Hyaluronic acid, among many natural polymers such as chitosan, sodium alginate, cellulose, and starch, is renowned for its exceptional chemical, physical, and biological properties. Hyaluronic acid is a foundational component found in all living organisms [51] and consists of the repeating disaccharides β-(1,4)-glucuronic acid and β-(1,3)-N-acetylglucosamine, which are repeatedly linked by alternating β-1,3- and β-1,4-glycosidic bonds [52]. In the human body, it forms several structures such as the extracellular matrix of connective tissues, blood vessel walls, cartilage, joint fluid, and the vitreous body of the eye. Moreover, it plays a role in the inflammatory response, angiogenesis, and tissue regeneration [53]. This polymer exhibits biocompatibility, biodegradability, and antimicrobial activity, which are additional advantages [54]. Additionally, the scientific literature suggests that hyaluronic acid with a higher molecular weight can demonstrate antioxidant activity, which in turn helps protect against free radicals [55]. Hyaluronic acid also offers excellent potential for modification due to its chemical structure containing various polymeric side groups such as hydroxyl, acetamide, and carboxyl groups [56]. As a result, this polymer provides an outstanding matrix for a variety of modifications, contributing to its overall versatility [57]. With the boundless potential of nanotechnology and the escalating desire for cutting-edge materials, bionanocomposites based on sodium hyaluronate and containing silver and gold nanometals demonstrate potential as innovative, biodegradable, and biocompatible substances for biomedical use [58].

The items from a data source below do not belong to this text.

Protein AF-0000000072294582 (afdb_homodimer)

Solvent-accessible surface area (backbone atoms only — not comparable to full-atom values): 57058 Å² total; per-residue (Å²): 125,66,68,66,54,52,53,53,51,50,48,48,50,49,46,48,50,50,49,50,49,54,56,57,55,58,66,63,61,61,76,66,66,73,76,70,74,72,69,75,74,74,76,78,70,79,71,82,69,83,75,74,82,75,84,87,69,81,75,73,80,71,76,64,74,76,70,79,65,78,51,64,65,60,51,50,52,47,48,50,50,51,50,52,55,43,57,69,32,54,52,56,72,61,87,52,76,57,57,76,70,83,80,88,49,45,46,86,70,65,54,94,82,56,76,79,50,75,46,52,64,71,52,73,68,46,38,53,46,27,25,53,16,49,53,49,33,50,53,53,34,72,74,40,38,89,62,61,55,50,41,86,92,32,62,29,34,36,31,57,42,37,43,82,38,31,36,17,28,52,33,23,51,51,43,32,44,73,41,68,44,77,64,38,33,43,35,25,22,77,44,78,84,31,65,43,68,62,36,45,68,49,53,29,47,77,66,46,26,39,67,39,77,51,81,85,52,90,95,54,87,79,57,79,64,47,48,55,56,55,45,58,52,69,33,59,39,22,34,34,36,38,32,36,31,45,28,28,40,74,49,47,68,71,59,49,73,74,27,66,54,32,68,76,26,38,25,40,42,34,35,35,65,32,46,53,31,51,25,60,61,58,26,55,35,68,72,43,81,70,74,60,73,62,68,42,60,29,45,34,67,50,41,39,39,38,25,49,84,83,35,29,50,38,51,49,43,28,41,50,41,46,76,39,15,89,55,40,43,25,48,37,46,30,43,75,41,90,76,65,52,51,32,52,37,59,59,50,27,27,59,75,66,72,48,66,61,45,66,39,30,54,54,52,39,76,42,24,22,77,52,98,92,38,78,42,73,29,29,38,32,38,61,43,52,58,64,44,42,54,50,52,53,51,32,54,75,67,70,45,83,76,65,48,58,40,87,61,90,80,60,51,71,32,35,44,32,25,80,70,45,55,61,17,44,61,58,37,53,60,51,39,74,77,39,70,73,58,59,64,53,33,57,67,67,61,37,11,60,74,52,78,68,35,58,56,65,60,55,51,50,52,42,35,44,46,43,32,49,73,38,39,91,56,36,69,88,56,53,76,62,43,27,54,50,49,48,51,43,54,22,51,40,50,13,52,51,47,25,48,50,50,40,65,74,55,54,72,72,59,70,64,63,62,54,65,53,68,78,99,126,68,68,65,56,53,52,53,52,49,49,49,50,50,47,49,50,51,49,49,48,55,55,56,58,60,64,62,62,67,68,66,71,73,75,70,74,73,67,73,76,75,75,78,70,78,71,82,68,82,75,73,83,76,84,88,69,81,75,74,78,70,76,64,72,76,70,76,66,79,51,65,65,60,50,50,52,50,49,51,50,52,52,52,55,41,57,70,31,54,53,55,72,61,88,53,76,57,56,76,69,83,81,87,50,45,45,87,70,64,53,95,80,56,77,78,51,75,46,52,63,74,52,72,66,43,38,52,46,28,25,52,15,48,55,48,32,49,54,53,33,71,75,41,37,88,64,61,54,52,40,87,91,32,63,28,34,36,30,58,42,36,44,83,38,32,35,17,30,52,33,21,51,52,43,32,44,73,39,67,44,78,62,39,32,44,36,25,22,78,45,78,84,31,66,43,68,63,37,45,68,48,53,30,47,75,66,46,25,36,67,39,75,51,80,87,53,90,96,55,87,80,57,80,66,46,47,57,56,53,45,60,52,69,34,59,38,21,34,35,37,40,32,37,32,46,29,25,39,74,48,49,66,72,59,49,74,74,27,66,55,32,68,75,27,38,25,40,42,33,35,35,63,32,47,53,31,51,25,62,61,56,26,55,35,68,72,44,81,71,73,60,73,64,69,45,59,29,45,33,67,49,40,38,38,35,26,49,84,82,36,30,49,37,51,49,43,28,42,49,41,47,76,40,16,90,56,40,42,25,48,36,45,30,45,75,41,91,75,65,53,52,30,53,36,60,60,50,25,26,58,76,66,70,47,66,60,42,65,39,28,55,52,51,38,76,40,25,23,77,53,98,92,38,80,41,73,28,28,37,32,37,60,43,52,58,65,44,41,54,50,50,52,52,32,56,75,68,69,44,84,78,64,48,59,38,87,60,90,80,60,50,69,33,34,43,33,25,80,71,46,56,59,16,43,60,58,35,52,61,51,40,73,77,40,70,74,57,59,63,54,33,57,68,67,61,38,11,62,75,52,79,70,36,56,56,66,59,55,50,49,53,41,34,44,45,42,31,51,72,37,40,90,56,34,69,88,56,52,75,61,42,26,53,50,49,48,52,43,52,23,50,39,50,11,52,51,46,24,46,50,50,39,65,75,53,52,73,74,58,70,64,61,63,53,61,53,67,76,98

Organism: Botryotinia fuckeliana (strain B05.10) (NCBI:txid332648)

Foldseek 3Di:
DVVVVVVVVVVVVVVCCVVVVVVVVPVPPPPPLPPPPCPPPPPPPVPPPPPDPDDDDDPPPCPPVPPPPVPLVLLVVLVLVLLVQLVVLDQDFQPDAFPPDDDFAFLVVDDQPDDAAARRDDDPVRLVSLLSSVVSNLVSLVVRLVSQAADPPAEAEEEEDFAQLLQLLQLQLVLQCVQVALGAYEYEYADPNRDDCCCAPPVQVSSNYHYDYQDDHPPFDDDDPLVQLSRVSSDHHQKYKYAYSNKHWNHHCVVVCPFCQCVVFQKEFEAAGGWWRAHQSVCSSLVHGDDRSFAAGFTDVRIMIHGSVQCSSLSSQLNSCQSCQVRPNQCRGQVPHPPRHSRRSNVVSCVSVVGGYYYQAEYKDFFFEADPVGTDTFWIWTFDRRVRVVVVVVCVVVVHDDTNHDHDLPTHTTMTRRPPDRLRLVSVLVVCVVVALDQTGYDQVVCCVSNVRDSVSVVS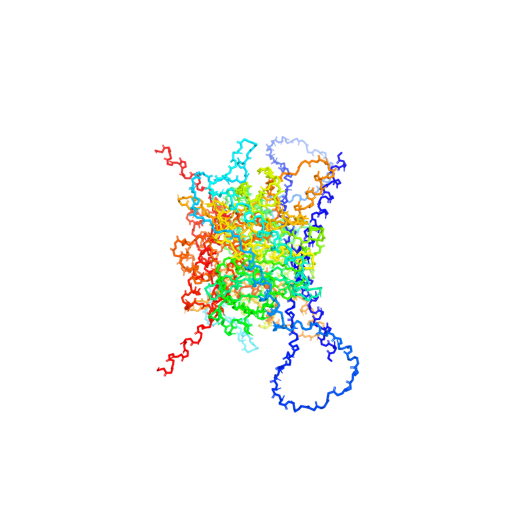LVSSLCCLCVVQSSHDPHDNVSNVSSCVRVVSNVVVVVVVVVCVVPPDPVVVVVVVVVVD/DVVVVVVVVVVVVVVCVVVVVVVVVVVPPPPPLPPPPCPPPPPPPVPVPPPDDDDDDDPPPCPPVPPPPPPLVLLVVLVLVLLVQLVVLDQDFQPDAFPPDDDFAFLVPDDLPDDAAARRDDDPVRLVSLLSSLVSNLVSLVVRLVSQAADPPAEAEEEEDFAQLLQLLQLQLVLQCVQVALGAYEYEYADPNRDDCCCAPPVQVSSNYHYDYQDDHPPFDDDDPLVQLSRVSSDHHQKYKYAYSNKHWNHHCVVVCPFCQCVVFQKEFEAAGGWWRAHQSVCSSLVHGDDRSFAAGFTDVRIMIHGSVQCSSLSSQLNSCQSCQVRPNQCRGQVPHPPRHSRRSNVVSCVSVVGGYYYQAEYKDFFFEADPVGTDTFWIWTFDRNVRVVVVVVCVVVVHDDTNHDHDLPTHTTMTRRPPDRLRLVSVLVVCVVVALDQGGYDQVVCCVSNVRDSVSVVSLVSSLCCLCVVQSSHDPHDNVSNVSSCVRVVSNVVVVVVVVVCVVPPDPVVVVVVVVVVD

Sequence (1040 aa):
MLASSLSKKITIIIIVIFVSYLSFRDQLWSLETPVFLQEPLTSFTISTTHTTHNNPNDSANLNIPINNAINTAIVEISIADIVRRLHEAAPPKLTESAACVGKTLGIEQVTNDTERRDVTPVSDEQVEAAKLAHKSAVEVIRTSTHLVPYKSGTQGIVTVAGGRFTGALLVSLRMLRRTNSTLPVEVFMPNPEDYNEHTCEVVLPSLNARCVMIPKYEGLTISKYQYKIFAVILSSFEDVLFLDADNFPIVDPVEWFKAPVFKDNGYVLWPDFWWATTSPHYFRVLELPTPSLLSLGTTESGQVIMSKRTHSDVLLLVLYYNIFGPSFYYPLLTQCDAGEGDKETWLYAAIALEKDYYQVRQRNGVIGHHTADGFRGSSMMQHNPSDDYSTYLQEEKEKKEHPVWRKDVDAEVVFMHHNLIKLSPVEMISWIAKNKGSRMWGNKESTMKTFKGQDLEKTVWEELLWVGCQGGESLVNWTEEVCEGLMGHWGGIVAREAEEEIRKMFGVNKQAATKDKKEEMLASSLSKKITIIIIVIFVSYLSFRDQLWSLETPVFLQEPLTSFTISTTHTTHNNPNDSANLNIPINNAINTAIVEISIADIVRRLHEAAPPKLTESAACVGKTLGIEQVTNDTERRDVTPVSDEQVEAAKLAHKSAVEVIRTSTHLVPYKSGTQGIVTVAGGRFTGALLVSLRMLRRTNSTLPVEVFMPNPEDYNEHTCEVVLPSLNARCVMIPKYEGLTISKYQYKIFAVILSSFEDVLFLDADNFPIVDPVEWFKAPVFKDNGYVLWPDFWWATTSPHYFRVLELPTPSLLSLGTTESGQVIMSKRTHSDVLLLVLYYNIFGPSFYYPLLTQCDAGEGDKETWLYAAIALEKDYYQVRQRNGVIGHHTADGFRGSSMMQHNPSDDYSTYLQEEKEKKEHPVWRKDVDAEVVFMHHNLIKLSPVEMISWIAKNKGSRMWGNKESTMKTFKGQDLEKTVWEELLWVGCQGGESLVNWTEEVCEGLMGHWGGIVAREAEEEIRKMFGVNKQAATKDKKEE

pLDDT: mean 84.42, std 23.85, range [20.28, 98.88]

Secondary structure (DSSP, 8-state):
--HHHHHHHHHHHHHHHHHHHHHHHHHT-------------------------------------------HHHHHHHHHHHHHHHHHSPPPPP-S-----S---BGGG--TTPPPP--S---HHHHHHHHHHHHHHHHHHHTTGGGS--EEEEEEEEEE--GGGHHHHHHHHHHHHHTT----EEEEESSGGG--HHIIIIIHHHTTEEEEEPPP-TT----GGGHHHHHHHHSSEEEEEEE-TTEEESS-THHHHSSHHHHHHSEEEEEEEEE----HHHHHHHT-PPPPTTT-EEEEEEEEEEEHHHHHHHHHHHHHHHHTIIIIIHHHHHTT-TT-SSHHHHHHHHHHTT---EE--BPPEEEEEEETTEEEEEEEEEE-HHHHHHHHHHHHHTTPPPPS-B--TTPPEEEEE-SSS---HHHHHHHHHHSTT--SSS-HHHHHHHTTT--HHHHHHHHHHHHHHH-GGGSTT--HHHHHHHHHHHHHHHHHHHHHHHHHHH---TTTHHHHTTT-/--HHHHHHHHHHHHHHHHHHHHHHHHHT-------------------------------------------HHHHHHHHHHHHHHHHHSPPPPP-S-----S---BGGG--TTPPPP--S---HHHHHHHHHHHHHHHHHHHTTGGGS--EEEEEEEEEE--GGGHHHHHHHHHHHHHTT----EEEEESSGGG--HHIIIIIHHHTTEEEEEPPP-TT----GGGHHHHHHHHSSEEEEEEE-TTEEESS-THHHHSSHHHHHHSEEEEEEEEE----HHHHHHHT-PPPPTTT-EEEEEEEEEEEHHHHHHHHHHHHHHHHTIIIIIHHHHHTT-TT-SSHHHHHHHHHHTT---EE--BPPEEEEEEETTEEEEEEEEEE-HHHHHHHHHHHHHTTPPPPS-B--TTPPEEEEE-SSS---HHHHHHHHHHSTT--SSS-HHHHHHHTTT--HHHHHHHHHHHHHHH-GGGSTT--HHHHHHHHHHHHHHHHHHHHHHHHHHH---GGGHHHHTT--

Structure (mmCIF, N/CA/C/O backbone):
data_AF-0000000072294582-model_v1
#
loop_
_entity.id
_entity.type
_entity.pdbx_description
1 polymer 'Glycosyltransferase family 71 protein'
#
loop_
_atom_site.group_PDB
_atom_site.id
_atom_site.type_symbol
_atom_site.label_atom_id
_atom_site.label_alt_id
_atom_site.label_comp_id
_atom_site.label_asym_id
_atom_site.label_entity_id
_atom_site.label_seq_id
_atom_site.pdbx_PDB_ins_code
_atom_site.Cartn_x
_atom_site.Cartn_y
_atom_site.Cartn_z
_atom_site.occupancy
_atom_site.B_iso_or_equiv
_atom_site.auth_seq_id
_atom_site.auth_comp_id
_atom_site.auth_asym_id
_atom_site.auth_atom_id
_atom_site.pdbx_PDB_model_num
ATOM 1 N N . MET A 1 1 ? -27.5 -14.148 25.578 1 28.52 1 MET A N 1
ATOM 2 C CA . MET A 1 1 ? -26.938 -12.977 24.922 1 28.52 1 MET A CA 1
ATOM 3 C C . MET A 1 1 ? -25.422 -12.906 25.156 1 28.52 1 MET A C 1
ATOM 5 O O . MET A 1 1 ? -24.75 -12.023 24.625 1 28.52 1 MET A O 1
ATOM 9 N N . LEU A 1 2 ? -24.953 -13.633 26.125 1 33.69 2 LEU A N 1
ATOM 10 C CA . LEU A 1 2 ? -23.578 -13.742 26.625 1 33.69 2 LEU A CA 1
ATOM 11 C C . LEU A 1 2 ? -22.719 -14.531 25.656 1 33.69 2 LEU A C 1
ATOM 13 O O . LEU A 1 2 ? -21.516 -14.281 25.547 1 33.69 2 LEU A O 1
ATOM 17 N N . ALA A 1 3 ? -23.359 -15.602 25.141 1 43.69 3 ALA A N 1
ATOM 18 C CA . ALA A 1 3 ? -22.609 -16.562 24.328 1 43.69 3 ALA A CA 1
ATOM 19 C C . ALA A 1 3 ? -22.094 -15.906 23.047 1 43.69 3 ALA A C 1
ATOM 21 O O . ALA A 1 3 ? -21.062 -16.312 22.5 1 43.69 3 ALA A O 1
ATOM 22 N N . SER A 1 4 ? -22.969 -15.016 22.641 1 44.62 4 SER A N 1
ATOM 23 C CA . SER A 1 4 ? -22.672 -14.469 21.328 1 44.62 4 SER A CA 1
ATOM 24 C C . SER A 1 4 ? -21.484 -13.5 21.391 1 44.62 4 SER A C 1
ATOM 26 O O . SER A 1 4 ? -20.844 -13.242 20.359 1 44.62 4 SER A O 1
ATOM 28 N N . SER A 1 5 ? -21.234 -12.992 22.609 1 43.22 5 SER A N 1
ATOM 29 C CA . SER A 1 5 ? -20.141 -12.023 22.75 1 43.22 5 SER A CA 1
ATOM 30 C C . SER A 1 5 ? -18.781 -12.711 22.797 1 43.22 5 SER A C 1
ATOM 32 O O . SER A 1 5 ? -17.781 -12.117 22.391 1 43.22 5 SER A O 1
ATOM 34 N N . LEU A 1 6 ? -18.828 -13.961 23.312 1 44.25 6 LEU A N 1
ATOM 35 C CA . LEU A 1 6 ? -17.578 -14.695 23.438 1 44.25 6 LEU A CA 1
ATOM 36 C C . LEU A 1 6 ? -17.062 -15.125 22.062 1 44.25 6 LEU A C 1
ATOM 38 O O . LEU A 1 6 ? -15.852 -15.07 21.812 1 44.25 6 LEU A O 1
ATOM 42 N N . SER A 1 7 ? -18.031 -15.438 21.25 1 41.31 7 SER A N 1
ATOM 43 C CA . SER A 1 7 ? -17.625 -15.961 19.953 1 41.31 7 SER A CA 1
ATOM 44 C C . SER A 1 7 ? -17.016 -14.859 19.094 1 41.31 7 SER A C 1
ATOM 46 O O . SER A 1 7 ? -16.078 -15.109 18.328 1 41.31 7 SER A O 1
ATOM 48 N N . LYS A 1 8 ? -17.422 -13.625 19.25 1 43.66 8 LYS A N 1
ATOM 49 C CA . LYS A 1 8 ? -16.875 -12.531 18.453 1 43.66 8 LYS A CA 1
ATOM 50 C C . LYS A 1 8 ? -15.484 -12.148 18.938 1 43.66 8 LYS A C 1
ATOM 52 O O . LYS A 1 8 ? -14.625 -11.766 18.141 1 43.66 8 LYS A O 1
ATOM 57 N N . LYS A 1 9 ? -15.289 -12.383 20.266 1 46.44 9 LYS A N 1
ATOM 58 C CA . LYS A 1 9 ? -13.953 -12.102 20.781 1 46.44 9 LYS A CA 1
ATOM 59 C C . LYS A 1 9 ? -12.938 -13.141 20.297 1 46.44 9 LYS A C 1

Metal nanoparticles, including both silver and gold, were synthesised and characterised in a matrix composed of sodium hyaluronate polysaccharide in the context of this investigation. In this study, metallic nanoparticles were produced using methods consistent with the concept of ‘green chemistry’. Water was utilized as a solvent and treated with a low-temperature, low-pressure plasma in an atmosphere of air and argon. This enabled us to demonstrate the significant impact that even minor environmental modifications can have on the properties of the nanocomposites obtained (morphology, particle distribution, and physicochemical and microbiological properties). The findings yielded biodegradable nanocomposites that can rival synthetic materials in terms of properties, thus paving the way for a multitude of applications. This will greatly aid the cause of environmental conservation.

2. Results and Discussion

Figure 1a,b shows hydrogels and films containing silver nanoparticles. We can observe a slight difference in intensity and hue but no significant visual differences. This indicates that the reduction occurs in a very similar way regardless of the type of solvent (plasma-treated or not, air, or argon). Figure 2a,b, on the other hand, shows hydrogels and films for gold nanoparticles. In this case, we observe a clear difference in intensity and colour. This shows that the type of solvent plays an important role in shaping gold nanoparticles. Even with the naked eye, aggregates of gold particles can be seen in the AuDAPW sample (as in the resulting hydrogel as in the film).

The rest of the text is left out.